What is being asked:
Pictures in the data should be dropped; transcribe exactly the lines from the one that has "ATOM 171 C CA" through the one that has "ATOM 211 N N".

Entries taken from a collection:
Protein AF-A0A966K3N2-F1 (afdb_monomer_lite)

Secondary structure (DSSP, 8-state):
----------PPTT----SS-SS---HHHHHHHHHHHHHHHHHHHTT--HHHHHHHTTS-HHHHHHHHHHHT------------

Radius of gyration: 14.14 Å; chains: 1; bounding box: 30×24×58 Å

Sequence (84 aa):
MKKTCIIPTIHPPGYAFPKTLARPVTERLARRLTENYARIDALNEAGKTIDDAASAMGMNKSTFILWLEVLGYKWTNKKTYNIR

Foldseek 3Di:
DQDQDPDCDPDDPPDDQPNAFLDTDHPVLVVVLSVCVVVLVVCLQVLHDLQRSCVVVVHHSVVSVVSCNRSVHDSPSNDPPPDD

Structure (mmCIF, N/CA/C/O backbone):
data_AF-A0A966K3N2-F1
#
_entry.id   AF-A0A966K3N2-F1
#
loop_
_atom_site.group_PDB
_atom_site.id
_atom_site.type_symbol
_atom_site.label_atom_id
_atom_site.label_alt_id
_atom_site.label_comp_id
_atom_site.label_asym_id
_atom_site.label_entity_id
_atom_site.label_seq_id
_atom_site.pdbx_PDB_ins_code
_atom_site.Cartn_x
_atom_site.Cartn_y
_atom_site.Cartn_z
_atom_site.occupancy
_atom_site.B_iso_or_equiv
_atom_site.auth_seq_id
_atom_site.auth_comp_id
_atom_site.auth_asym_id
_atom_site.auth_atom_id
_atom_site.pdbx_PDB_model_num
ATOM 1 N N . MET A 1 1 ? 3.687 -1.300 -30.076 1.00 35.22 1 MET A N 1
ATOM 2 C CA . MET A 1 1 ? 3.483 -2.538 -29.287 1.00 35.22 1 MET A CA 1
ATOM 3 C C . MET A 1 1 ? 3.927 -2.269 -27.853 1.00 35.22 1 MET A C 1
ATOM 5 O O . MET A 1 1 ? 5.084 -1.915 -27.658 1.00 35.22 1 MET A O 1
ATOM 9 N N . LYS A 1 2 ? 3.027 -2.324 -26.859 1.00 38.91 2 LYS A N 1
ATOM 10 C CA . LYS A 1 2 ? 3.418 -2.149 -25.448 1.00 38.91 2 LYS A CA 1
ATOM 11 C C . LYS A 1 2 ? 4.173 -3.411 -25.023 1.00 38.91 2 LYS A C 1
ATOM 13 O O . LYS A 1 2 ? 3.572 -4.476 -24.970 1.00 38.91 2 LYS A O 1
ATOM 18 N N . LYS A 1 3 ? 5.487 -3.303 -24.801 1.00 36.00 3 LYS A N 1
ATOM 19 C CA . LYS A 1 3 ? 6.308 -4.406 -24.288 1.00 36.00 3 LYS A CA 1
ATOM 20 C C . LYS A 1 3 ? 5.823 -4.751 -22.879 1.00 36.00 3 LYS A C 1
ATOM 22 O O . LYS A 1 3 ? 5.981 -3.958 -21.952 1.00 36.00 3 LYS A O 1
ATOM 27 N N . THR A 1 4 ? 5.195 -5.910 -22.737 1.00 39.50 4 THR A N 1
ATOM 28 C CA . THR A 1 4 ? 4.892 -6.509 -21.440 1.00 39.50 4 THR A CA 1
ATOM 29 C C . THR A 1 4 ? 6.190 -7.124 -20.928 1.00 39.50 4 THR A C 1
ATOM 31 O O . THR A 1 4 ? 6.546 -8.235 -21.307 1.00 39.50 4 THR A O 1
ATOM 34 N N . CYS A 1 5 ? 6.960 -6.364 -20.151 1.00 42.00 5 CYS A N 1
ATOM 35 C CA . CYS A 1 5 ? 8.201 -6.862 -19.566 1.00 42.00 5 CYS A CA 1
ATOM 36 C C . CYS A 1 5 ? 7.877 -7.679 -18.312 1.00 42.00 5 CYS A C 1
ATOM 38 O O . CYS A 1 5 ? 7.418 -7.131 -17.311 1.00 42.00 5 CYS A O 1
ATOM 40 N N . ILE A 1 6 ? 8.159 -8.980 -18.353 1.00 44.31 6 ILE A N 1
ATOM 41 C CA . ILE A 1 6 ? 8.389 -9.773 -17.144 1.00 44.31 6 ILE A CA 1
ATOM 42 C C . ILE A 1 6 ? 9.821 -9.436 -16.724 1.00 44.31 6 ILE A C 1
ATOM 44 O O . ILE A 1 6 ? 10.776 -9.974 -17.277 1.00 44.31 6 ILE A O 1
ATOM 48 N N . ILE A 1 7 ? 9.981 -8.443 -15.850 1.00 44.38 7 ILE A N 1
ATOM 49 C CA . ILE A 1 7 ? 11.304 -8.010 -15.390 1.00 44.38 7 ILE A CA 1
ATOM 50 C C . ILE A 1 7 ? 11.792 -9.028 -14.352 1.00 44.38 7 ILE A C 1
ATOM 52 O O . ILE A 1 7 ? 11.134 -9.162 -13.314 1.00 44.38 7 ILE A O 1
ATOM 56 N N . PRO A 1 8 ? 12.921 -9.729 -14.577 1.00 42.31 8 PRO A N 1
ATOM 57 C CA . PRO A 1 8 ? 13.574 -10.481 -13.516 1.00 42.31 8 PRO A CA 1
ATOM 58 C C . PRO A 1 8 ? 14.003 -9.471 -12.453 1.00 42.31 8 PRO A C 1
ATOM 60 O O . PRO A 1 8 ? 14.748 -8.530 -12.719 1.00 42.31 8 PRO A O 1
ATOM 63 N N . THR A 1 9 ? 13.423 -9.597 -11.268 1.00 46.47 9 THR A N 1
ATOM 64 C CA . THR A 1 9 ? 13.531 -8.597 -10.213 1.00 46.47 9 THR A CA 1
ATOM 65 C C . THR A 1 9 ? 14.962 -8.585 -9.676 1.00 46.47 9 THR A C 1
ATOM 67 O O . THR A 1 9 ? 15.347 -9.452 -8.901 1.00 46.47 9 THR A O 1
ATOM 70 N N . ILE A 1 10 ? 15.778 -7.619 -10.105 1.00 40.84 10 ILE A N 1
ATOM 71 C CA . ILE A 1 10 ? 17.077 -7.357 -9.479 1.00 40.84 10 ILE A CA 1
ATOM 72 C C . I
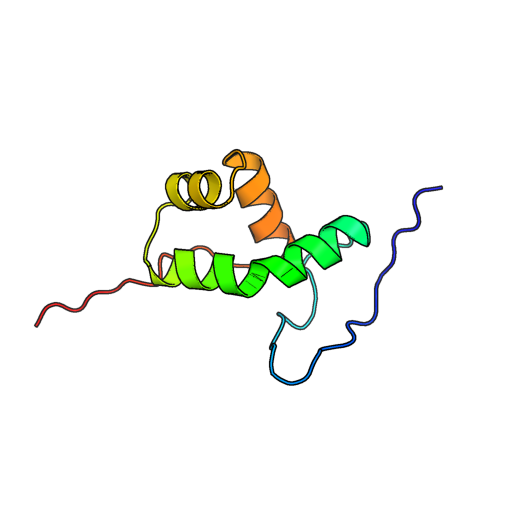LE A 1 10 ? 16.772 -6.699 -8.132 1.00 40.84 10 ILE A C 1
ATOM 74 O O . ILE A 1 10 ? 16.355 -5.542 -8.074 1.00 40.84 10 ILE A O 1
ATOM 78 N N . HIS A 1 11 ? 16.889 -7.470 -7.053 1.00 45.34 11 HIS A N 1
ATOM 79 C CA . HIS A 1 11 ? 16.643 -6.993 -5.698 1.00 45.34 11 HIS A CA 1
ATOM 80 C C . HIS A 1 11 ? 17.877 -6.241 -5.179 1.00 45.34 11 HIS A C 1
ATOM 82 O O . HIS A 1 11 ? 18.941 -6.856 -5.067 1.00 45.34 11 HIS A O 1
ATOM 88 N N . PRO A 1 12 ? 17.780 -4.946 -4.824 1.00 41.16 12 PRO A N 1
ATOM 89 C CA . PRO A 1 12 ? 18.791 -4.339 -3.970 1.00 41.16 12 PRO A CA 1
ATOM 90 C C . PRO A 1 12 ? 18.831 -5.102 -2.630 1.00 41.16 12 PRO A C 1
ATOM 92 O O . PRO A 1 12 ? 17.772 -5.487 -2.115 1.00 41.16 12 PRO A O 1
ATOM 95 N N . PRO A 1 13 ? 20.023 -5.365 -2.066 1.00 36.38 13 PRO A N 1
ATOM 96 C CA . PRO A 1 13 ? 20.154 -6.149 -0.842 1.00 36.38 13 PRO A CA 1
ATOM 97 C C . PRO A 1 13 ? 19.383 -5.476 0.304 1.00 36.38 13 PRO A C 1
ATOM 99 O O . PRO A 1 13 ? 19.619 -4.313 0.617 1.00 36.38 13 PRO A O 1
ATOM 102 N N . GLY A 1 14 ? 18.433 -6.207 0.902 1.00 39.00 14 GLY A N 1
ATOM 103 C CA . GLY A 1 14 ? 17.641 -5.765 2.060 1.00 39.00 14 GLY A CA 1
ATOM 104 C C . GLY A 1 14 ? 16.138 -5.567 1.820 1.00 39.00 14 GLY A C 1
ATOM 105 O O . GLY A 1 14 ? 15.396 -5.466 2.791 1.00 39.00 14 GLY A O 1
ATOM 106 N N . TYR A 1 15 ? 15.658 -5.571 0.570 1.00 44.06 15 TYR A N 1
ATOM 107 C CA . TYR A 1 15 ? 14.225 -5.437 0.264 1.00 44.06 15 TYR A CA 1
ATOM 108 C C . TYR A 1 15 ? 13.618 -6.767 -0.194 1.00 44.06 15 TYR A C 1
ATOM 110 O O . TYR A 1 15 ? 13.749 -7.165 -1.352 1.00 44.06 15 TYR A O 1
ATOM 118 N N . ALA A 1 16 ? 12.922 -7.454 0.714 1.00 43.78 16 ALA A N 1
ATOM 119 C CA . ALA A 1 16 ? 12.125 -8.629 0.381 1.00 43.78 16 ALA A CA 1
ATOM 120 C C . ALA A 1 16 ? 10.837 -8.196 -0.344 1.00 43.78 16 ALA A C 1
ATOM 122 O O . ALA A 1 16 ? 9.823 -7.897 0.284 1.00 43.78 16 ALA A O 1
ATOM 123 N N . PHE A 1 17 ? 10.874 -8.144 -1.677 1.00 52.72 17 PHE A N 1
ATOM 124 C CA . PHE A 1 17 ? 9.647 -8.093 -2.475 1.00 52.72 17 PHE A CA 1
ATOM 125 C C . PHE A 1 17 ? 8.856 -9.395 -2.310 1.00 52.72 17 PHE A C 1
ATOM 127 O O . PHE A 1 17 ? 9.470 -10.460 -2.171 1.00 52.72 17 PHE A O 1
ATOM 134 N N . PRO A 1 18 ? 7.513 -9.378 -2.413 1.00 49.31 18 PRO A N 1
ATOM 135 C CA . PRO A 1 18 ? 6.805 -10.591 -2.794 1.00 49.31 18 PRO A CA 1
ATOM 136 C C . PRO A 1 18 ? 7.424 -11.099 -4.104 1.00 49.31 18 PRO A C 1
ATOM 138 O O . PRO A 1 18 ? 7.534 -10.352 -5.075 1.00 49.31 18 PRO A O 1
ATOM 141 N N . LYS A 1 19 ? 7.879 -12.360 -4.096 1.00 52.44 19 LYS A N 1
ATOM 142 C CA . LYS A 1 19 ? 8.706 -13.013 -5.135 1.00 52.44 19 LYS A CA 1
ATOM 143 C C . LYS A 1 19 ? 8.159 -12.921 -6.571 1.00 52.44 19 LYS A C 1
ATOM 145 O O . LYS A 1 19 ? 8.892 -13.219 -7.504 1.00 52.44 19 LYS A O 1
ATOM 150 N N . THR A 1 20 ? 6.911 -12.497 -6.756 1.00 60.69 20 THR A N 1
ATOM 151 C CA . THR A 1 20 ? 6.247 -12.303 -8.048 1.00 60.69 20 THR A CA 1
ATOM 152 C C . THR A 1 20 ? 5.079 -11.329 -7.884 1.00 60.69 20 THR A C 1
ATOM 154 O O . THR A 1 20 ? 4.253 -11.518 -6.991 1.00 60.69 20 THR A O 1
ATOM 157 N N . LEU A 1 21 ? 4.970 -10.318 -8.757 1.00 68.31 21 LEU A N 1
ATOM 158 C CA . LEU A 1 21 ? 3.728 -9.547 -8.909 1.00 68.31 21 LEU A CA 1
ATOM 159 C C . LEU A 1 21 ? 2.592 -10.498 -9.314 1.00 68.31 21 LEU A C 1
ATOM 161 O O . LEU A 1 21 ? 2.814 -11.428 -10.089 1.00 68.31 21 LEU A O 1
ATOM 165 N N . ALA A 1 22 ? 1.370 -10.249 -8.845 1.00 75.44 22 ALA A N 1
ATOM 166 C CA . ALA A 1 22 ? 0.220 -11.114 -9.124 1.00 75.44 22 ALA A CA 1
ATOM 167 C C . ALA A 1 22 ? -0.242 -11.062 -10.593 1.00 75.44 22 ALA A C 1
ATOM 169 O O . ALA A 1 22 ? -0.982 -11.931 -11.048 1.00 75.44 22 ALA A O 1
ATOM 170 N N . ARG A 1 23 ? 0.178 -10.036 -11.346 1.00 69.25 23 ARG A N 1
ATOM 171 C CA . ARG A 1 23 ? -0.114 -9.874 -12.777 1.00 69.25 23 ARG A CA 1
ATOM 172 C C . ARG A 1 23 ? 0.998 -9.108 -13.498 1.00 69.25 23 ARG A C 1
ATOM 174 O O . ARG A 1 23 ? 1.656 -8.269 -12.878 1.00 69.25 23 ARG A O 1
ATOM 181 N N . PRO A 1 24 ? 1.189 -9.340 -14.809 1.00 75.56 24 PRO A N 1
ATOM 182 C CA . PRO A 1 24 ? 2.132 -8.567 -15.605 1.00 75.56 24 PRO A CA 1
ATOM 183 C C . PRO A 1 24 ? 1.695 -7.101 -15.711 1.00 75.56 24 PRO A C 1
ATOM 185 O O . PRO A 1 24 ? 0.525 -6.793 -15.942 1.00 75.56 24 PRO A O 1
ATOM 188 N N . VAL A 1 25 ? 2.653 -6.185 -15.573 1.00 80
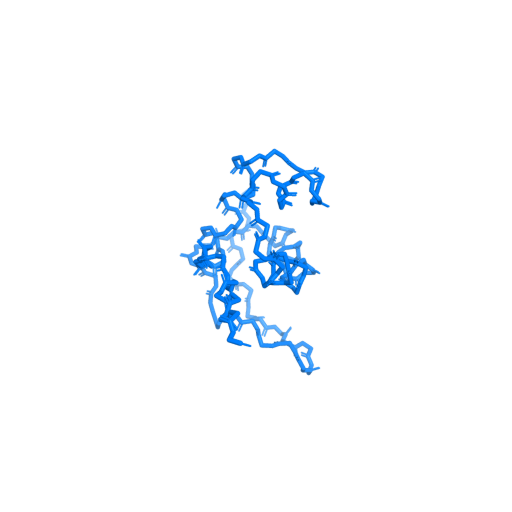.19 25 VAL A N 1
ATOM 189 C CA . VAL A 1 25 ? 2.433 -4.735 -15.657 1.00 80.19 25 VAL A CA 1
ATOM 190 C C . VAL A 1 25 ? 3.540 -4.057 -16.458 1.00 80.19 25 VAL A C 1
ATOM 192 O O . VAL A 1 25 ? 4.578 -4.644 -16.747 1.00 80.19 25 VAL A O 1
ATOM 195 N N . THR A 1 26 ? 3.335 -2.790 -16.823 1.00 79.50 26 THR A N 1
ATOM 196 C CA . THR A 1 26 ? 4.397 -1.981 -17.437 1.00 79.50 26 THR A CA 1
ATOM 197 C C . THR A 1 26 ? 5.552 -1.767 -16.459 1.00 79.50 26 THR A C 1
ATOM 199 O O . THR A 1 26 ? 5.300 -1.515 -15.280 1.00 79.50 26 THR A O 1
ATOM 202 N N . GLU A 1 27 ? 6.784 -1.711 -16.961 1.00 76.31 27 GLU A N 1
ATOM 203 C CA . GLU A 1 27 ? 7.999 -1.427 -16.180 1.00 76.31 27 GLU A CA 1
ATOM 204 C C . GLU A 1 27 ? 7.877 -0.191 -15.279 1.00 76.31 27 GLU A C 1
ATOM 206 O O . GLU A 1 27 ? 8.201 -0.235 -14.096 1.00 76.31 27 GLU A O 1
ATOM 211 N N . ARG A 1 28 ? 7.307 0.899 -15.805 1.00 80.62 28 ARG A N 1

--

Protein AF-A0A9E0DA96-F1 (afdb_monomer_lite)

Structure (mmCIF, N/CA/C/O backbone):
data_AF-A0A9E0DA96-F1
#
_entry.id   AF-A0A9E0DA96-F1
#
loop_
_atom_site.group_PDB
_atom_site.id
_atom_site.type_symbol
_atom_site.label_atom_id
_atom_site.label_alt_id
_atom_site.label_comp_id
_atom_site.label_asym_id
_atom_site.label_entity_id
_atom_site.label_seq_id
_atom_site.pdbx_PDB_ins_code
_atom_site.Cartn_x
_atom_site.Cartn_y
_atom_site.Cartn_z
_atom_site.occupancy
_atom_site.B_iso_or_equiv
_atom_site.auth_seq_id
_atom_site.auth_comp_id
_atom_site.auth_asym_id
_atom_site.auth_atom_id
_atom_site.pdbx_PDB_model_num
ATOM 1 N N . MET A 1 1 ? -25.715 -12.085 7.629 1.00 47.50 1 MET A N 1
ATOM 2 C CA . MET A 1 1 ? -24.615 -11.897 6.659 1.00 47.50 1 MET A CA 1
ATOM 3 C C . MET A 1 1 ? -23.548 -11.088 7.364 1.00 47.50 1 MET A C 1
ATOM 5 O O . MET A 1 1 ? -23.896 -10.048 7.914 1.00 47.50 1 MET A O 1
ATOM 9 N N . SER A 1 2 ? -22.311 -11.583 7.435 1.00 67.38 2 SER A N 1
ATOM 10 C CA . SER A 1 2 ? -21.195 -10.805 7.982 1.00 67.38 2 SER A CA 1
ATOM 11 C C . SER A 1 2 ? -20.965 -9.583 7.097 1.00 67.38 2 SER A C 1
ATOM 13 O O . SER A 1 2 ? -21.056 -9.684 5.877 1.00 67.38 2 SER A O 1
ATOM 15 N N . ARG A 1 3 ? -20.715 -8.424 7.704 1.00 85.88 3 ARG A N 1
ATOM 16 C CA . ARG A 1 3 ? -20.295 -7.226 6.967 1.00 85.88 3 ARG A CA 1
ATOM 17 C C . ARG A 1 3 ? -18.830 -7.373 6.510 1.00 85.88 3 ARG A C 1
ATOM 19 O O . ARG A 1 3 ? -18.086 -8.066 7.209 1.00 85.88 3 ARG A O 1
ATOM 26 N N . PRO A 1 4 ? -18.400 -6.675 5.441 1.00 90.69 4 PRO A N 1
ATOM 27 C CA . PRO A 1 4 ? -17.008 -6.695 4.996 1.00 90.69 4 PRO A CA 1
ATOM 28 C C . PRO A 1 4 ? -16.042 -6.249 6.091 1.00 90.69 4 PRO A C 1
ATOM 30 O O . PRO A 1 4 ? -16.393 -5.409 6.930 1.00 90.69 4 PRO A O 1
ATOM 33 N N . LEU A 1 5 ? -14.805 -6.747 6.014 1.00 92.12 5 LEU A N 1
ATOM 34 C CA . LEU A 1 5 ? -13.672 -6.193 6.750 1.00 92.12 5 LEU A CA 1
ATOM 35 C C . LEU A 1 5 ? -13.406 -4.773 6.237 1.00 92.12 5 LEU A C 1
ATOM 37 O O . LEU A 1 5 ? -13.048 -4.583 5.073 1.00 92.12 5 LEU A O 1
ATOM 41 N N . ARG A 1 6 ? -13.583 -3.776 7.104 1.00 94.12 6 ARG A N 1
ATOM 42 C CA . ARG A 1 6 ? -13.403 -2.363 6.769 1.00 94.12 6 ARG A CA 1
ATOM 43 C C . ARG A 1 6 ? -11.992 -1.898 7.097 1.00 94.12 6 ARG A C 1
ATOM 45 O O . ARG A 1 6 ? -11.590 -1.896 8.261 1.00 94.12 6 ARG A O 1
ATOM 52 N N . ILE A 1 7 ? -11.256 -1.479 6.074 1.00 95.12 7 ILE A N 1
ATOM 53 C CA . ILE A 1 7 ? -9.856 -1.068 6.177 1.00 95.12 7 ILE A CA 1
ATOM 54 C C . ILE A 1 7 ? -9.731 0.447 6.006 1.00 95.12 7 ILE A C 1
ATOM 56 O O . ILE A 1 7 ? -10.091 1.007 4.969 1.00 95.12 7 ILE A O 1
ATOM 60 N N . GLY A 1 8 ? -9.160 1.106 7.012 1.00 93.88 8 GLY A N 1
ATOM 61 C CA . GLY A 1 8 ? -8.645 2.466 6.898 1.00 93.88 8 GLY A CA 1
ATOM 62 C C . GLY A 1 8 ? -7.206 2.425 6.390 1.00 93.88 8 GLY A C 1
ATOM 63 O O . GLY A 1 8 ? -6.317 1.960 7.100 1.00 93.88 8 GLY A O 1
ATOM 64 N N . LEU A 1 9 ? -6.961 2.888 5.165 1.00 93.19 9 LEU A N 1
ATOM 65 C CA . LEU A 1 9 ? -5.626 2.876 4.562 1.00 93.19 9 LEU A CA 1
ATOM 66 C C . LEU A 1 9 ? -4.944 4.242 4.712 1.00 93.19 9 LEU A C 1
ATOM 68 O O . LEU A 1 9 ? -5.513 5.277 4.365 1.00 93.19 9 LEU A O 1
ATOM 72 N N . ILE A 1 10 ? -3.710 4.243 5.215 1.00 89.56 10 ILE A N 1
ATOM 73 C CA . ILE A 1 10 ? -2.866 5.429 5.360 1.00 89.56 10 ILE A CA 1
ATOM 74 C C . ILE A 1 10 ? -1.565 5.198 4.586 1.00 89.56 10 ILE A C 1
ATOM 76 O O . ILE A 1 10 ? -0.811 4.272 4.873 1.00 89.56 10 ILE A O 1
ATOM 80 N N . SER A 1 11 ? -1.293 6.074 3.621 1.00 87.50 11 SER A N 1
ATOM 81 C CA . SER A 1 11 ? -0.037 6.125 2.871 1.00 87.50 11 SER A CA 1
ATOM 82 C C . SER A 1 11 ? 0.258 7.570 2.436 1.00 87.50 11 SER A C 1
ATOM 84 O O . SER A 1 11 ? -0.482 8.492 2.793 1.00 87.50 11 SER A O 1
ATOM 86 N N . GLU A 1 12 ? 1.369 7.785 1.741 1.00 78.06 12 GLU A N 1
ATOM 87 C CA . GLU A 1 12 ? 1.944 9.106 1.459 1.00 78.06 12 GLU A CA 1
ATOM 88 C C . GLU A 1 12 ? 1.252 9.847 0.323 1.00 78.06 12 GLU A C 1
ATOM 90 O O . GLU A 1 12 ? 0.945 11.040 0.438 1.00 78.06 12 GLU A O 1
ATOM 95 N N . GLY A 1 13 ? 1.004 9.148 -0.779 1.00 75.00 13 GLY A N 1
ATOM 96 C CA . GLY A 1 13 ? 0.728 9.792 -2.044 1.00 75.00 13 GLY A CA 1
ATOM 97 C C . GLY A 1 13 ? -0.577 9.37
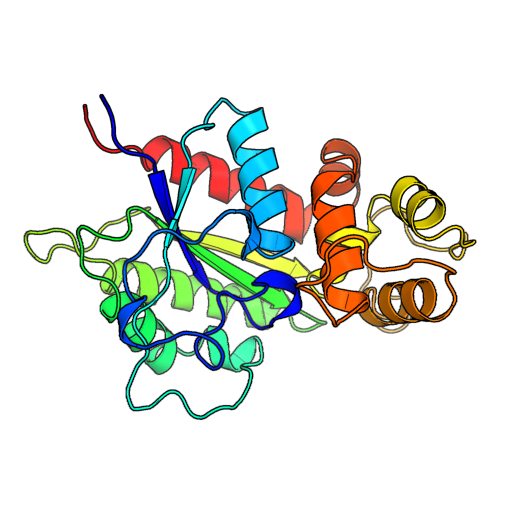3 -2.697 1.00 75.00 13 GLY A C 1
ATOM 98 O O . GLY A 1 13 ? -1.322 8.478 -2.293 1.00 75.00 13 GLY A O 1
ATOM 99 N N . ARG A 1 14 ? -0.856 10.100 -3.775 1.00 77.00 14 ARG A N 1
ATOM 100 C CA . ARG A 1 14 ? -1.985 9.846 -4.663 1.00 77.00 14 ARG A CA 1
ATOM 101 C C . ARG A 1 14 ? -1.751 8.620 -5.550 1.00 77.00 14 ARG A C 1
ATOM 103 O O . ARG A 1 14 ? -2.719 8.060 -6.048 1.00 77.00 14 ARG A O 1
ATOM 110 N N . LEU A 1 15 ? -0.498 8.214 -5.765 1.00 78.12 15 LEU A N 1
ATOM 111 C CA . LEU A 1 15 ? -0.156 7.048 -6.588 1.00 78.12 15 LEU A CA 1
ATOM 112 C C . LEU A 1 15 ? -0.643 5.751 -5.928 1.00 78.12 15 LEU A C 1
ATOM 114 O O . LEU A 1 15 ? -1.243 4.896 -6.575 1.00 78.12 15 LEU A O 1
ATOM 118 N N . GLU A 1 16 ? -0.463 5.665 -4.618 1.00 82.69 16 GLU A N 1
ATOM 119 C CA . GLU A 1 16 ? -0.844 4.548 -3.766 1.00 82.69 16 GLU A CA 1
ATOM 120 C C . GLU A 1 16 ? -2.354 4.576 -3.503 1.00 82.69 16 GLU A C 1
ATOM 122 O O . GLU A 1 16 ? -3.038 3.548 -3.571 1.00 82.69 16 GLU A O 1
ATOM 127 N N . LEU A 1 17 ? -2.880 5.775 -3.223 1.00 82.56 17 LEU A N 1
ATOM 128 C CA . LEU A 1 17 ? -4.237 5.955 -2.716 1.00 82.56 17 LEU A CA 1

Result:
ATOM 171 C CA . ARG A 1 23 ? -0.114 -9.874 -12.777 1.00 69.25 23 ARG A CA 1
ATOM 172 C C . ARG A 1 23 ? 0.998 -9.108 -13.498 1.00 69.25 23 ARG A C 1
ATOM 174 O O . ARG A 1 23 ? 1.656 -8.269 -12.878 1.00 69.25 23 ARG A O 1
ATOM 181 N N . PRO A 1 24 ? 1.189 -9.340 -14.809 1.00 75.56 24 PRO A N 1
ATOM 182 C CA . PRO A 1 24 ? 2.132 -8.567 -15.605 1.00 75.56 24 PRO A CA 1
ATOM 183 C C . PRO A 1 24 ? 1.695 -7.101 -15.711 1.00 75.56 24 PRO A C 1
ATOM 185 O O . PRO A 1 24 ? 0.525 -6.793 -15.942 1.00 75.56 24 PRO A O 1
ATOM 188 N N . VAL A 1 25 ? 2.653 -6.185 -15.573 1.00 80
.19 25 VAL A N 1
ATOM 189 C CA . VAL A 1 25 ? 2.433 -4.735 -15.657 1.00 80.19 25 VAL A CA 1
ATOM 190 C C . VAL A 1 25 ? 3.540 -4.057 -16.458 1.00 80.19 25 VAL A C 1
ATOM 192 O O . VAL A 1 25 ? 4.578 -4.644 -16.747 1.00 80.19 25 VAL A O 1
ATOM 195 N N . THR A 1 26 ? 3.335 -2.790 -16.823 1.00 79.50 26 THR A N 1
ATOM 196 C CA . THR A 1 26 ? 4.397 -1.981 -17.437 1.00 79.50 26 THR A CA 1
ATOM 197 C C . THR A 1 26 ? 5.552 -1.767 -16.459 1.00 79.50 26 THR A C 1
ATOM 199 O O . THR A 1 26 ? 5.300 -1.515 -15.280 1.00 79.50 26 THR A O 1
ATOM 202 N N . GLU A 1 27 ? 6.784 -1.711 -16.961 1.00 76.31 27 GLU A N 1
ATOM 203 C CA . GLU A 1 27 ? 7.999 -1.427 -16.180 1.00 76.31 27 GLU A CA 1
ATOM 204 C C . GLU A 1 27 ? 7.877 -0.191 -15.279 1.00 76.31 27 GLU A C 1
ATOM 206 O O . GLU A 1 27 ? 8.201 -0.235 -14.096 1.00 76.31 27 GLU A O 1
ATOM 211 N N . ARG A 1 28 ? 7.307 0.899 -15.805 1.00 80.62 28 ARG A N 1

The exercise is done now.